Predictores de mortalidad en hemorragia digestiva alta en pacientes ingresados por otra condición: estudio prospectivo.
- EJ. Ortega Suazo
- R. Jiménez Rosales
- J.G. Martínez Cara
- E. Redondo-Cerezo
ISSN: 1988-317X
Any de publicació: 2020
Volum: 43
Número: 4
Pàgines: 143-147
Tipus: Article
Altres publicacions en: Revista andaluza de patología digestiva
Resum
Introduction and aims: Patients with in-hospital upper gastrointestinal bleeding have a higher mortality rate, however, the reasons for this increase have not been consistently identified. The aim of our study is to compare outpatients presenting with upper gastrointestinal bleeding (UGIB) to those who started GI bleeding while they were hospitalized for another condition; as well as to identify predictors of in-hospital mortality in this subgroup of patients. Material and methods: Prospective study on consecutive UGIB patients (variceal and non-variceal) treated in "Virgen de las Nieves" University Hospital (2013-2017). Information regarding clinical, biochemical data and procedures was collected. Documented clinical outcomes were in-hospital mortality, rebleeding and delayed (6-months) mortality. Results: 540 patients with a diagnosis of UGIB were included, 59 inpatients (IPs) and 481 outpatients (OPs). IPs differed from OPs in in-hospital mortality rate (42.1% vs 7.8%; P<0.001), rebleeding (29.3% vs. 15.3%; P=0.014), AIMS65≥2 (25.6% vs. 13.7%; P=0,043), ASA score (3-4 86,4% vs. 65,5; P<0,001), active bleeding in endoscopy (55.9% vs. 26.4%; P<0.001), endoscopic treatment (71.2% vs. 35.8%, P<0.001), blood units transfusions (5.42 vs. 2.48; P<0.001); hospital stay (23.69 vs. 6.91 days; P<0.001).

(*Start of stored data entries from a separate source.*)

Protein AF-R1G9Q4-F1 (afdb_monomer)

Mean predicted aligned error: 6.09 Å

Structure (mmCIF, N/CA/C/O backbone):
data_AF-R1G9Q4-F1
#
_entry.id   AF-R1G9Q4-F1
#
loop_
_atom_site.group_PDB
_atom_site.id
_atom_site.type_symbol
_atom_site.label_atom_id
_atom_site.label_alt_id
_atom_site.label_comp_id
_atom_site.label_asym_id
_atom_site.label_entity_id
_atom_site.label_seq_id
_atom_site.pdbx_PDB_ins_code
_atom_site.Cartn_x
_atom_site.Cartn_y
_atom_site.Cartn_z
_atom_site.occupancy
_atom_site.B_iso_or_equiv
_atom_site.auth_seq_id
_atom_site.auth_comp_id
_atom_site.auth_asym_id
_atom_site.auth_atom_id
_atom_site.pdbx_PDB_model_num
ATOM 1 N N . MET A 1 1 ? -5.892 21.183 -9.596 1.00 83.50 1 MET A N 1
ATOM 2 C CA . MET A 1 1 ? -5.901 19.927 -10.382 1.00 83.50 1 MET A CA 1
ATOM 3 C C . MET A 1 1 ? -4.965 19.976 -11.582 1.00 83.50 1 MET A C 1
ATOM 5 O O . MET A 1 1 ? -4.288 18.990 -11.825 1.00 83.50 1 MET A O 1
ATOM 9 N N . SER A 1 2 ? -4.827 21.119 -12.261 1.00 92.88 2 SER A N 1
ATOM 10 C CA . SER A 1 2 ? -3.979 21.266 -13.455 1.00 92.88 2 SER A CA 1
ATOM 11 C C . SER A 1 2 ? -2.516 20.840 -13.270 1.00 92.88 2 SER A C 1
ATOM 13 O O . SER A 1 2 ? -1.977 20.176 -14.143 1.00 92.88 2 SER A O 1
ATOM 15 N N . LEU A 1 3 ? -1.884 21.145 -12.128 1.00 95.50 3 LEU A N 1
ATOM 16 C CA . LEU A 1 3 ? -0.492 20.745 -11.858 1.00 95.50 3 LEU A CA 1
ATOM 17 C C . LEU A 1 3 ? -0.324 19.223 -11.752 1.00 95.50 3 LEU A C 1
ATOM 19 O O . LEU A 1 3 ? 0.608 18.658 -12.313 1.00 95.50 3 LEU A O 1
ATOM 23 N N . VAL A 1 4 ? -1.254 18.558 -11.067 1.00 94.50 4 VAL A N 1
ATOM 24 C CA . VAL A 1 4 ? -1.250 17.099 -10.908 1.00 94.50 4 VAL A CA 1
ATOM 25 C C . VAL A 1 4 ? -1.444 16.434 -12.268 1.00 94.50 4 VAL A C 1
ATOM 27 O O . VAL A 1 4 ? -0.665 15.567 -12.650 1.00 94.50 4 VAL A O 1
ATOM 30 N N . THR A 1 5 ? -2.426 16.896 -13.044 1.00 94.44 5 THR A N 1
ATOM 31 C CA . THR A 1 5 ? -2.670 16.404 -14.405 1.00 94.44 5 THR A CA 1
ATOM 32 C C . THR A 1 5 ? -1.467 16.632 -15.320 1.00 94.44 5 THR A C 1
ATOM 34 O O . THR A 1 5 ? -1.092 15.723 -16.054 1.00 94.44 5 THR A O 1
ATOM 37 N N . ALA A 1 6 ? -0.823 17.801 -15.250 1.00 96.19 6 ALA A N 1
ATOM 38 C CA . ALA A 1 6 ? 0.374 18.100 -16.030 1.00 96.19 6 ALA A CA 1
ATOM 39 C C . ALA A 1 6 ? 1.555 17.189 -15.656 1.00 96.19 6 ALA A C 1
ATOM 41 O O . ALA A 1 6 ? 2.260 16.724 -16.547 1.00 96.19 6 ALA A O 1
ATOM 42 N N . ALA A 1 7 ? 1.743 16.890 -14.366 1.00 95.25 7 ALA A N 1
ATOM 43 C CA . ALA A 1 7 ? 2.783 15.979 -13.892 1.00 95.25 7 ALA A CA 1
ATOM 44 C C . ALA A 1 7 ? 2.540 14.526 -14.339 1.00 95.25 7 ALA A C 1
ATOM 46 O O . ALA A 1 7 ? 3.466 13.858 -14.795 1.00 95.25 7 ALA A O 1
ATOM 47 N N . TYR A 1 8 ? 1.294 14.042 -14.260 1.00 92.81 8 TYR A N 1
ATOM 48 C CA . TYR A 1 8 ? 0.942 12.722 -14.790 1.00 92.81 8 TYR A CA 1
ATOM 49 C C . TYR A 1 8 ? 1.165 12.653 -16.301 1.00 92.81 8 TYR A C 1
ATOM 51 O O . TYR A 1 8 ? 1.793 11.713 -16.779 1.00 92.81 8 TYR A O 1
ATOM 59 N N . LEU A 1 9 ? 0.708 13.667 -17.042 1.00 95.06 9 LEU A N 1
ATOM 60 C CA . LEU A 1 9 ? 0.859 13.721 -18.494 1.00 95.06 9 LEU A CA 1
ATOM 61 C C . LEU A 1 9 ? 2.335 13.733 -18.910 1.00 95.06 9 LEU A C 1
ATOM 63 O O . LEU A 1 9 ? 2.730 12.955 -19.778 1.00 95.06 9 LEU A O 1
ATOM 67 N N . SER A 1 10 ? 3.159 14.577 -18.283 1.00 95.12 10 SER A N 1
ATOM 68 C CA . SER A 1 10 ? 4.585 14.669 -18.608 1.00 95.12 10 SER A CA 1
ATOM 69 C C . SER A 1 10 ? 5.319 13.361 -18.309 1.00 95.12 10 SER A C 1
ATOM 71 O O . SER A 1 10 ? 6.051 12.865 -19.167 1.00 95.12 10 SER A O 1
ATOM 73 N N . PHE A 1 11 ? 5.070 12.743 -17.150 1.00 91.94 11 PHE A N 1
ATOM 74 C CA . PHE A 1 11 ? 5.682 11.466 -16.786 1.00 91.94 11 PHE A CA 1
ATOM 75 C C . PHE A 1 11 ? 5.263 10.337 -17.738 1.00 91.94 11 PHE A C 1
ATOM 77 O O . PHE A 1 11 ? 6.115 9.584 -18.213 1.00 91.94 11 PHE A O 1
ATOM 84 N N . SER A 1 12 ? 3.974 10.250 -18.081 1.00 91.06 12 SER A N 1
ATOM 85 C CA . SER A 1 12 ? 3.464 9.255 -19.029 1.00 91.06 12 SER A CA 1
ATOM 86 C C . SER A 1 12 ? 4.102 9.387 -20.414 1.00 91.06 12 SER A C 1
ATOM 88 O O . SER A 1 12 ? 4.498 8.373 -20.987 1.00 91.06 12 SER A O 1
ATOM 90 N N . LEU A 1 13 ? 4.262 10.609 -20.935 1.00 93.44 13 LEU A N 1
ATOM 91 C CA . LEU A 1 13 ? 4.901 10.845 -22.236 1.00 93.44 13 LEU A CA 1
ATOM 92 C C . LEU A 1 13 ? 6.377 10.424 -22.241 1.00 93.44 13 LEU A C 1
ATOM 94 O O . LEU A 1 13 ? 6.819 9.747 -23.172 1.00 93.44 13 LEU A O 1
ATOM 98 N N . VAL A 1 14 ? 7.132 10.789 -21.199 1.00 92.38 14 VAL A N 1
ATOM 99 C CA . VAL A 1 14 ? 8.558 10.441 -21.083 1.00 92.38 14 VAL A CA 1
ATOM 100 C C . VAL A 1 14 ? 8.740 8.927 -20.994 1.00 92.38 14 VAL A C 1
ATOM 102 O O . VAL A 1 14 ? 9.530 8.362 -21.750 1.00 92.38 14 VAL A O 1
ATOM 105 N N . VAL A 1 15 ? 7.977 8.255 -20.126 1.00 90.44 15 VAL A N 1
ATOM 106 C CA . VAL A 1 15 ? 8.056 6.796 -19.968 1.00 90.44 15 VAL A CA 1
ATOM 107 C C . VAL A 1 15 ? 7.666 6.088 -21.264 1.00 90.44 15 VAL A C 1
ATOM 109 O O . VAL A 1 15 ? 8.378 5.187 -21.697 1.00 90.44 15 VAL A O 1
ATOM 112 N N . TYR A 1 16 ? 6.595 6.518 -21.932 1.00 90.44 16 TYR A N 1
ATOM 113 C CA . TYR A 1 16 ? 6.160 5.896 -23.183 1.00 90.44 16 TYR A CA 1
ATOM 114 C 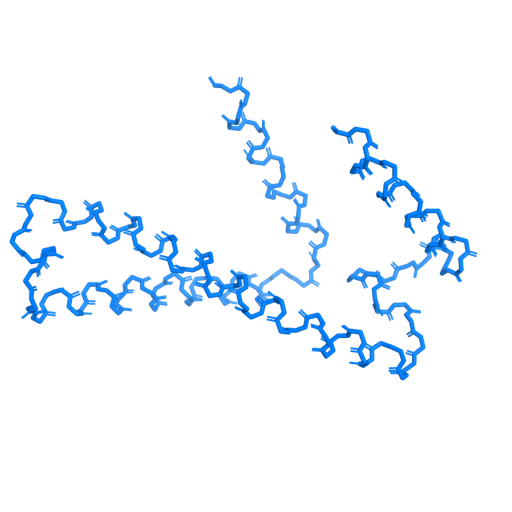C . TYR A 1 16 ? 7.190 6.062 -24.307 1.00 90.44 16 TYR A C 1
ATOM 116 O O . TYR A 1 16 ? 7.460 5.120 -25.051 1.00 90.44 16 TYR A O 1
ATOM 124 N N . ARG A 1 17 ? 7.833 7.233 -24.404 1.00 91.69 17 ARG A N 1
ATOM 125 C CA . ARG A 1 17 ? 8.851 7.504 -25.428 1.00 91.69 17 ARG A CA 1
ATOM 126 C C . ARG A 1 17 ? 10.098 6.621 -25.293 1.00 91.69 17 ARG A C 1
ATOM 128 O O . ARG A 1 17 ? 10.739 6.362 -26.315 1.00 91.69 17 ARG A O 1
ATOM 135 N N . TRP A 1 18 ? 10.445 6.206 -24.071 1.00 87.06 18 TRP A N 1
ATOM 136 C CA . TRP A 1 18 ? 11.665 5.444 -23.766 1.00 87.06 18 TRP A CA 1
ATOM 137 C C . TRP A 1 18 ? 11.419 3.942 -23.560 1.00 87.06 18 TRP A C 1
ATOM 139 O O . TRP A 1 18 ? 12.257 3.139 -23.955 1.00 87.06 18 TRP A O 1
ATOM 149 N N . CYS A 1 19 ? 10.288 3.547 -22.970 1.00 86.00 19 CYS A N 1
ATOM 150 C CA . CYS A 1 19 ? 9.948 2.142 -22.712 1.00 86.00 19 CYS A CA 1
ATOM 151 C C . CYS A 1 19 ? 9.069 1.518 -23.811 1.00 86.00 19 CYS A C 1
ATOM 153 O O . CYS A 1 19 ? 9.006 0.295 -23.920 1.00 86.00 19 CYS A O 1
ATOM 155 N N . GLY A 1 20 ? 8.404 2.334 -24.636 1.00 84.94 20 GLY A N 1
ATOM 156 C CA . GLY A 1 20 ? 7.511 1.869 -25.695 1.00 84.94 20 GLY A CA 1
ATOM 157 C C . GLY A 1 20 ? 6.206 1.257 -25.175 1.00 84.94 20 GLY A C 1
ATOM 158 O O . GLY A 1 20 ? 5.795 1.476 -24.035 1.00 84.94 20 GLY A O 1
ATOM 159 N N . ALA A 1 21 ? 5.542 0.477 -26.033 1.00 81.25 21 ALA A N 1
ATOM 160 C CA . ALA A 1 21 ? 4.231 -0.113 -25.749 1.00 81.25 21 ALA A CA 1
ATOM 161 C C . ALA A 1 21 ? 4.257 -1.202 -24.657 1.00 81.25 21 ALA A C 1
ATOM 163 O O . ALA A 1 21 ? 3.239 -1.455 -24.019 1.00 81.25 21 ALA A O 1
ATOM 164 N N . TRP A 1 22 ? 5.416 -1.821 -24.411 1.00 82.38 22 TRP A N 1
ATOM 165 C CA . TRP A 1 22 ? 5.578 -2.952 -23.488 1.00 82.38 22 TRP A CA 1
ATOM 166 C C . TRP A 1 22 ? 6.114 -2.524 -22.116 1.00 82.38 22 TRP A C 1
ATOM 168 O O . TRP A 1 22 ? 6.992 -3.170 -21.545 1.00 82.38 22 TRP A O 1
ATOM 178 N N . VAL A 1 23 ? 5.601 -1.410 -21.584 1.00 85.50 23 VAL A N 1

Independent predictors for mortality in IPs were ASA ≥3 (OR 7.8; 95% CI 2.089-29.143, P=0.002) and need for endoscopic intervention (OR 2.00; 95% CI 1.063-3.746, P=0.032). Conclusions: Inpatients with UGIB have higher morbidity and mortality rates, and the ASA class is clearly a predictor of mortality in patients with UGIB both variceal and non-variceal.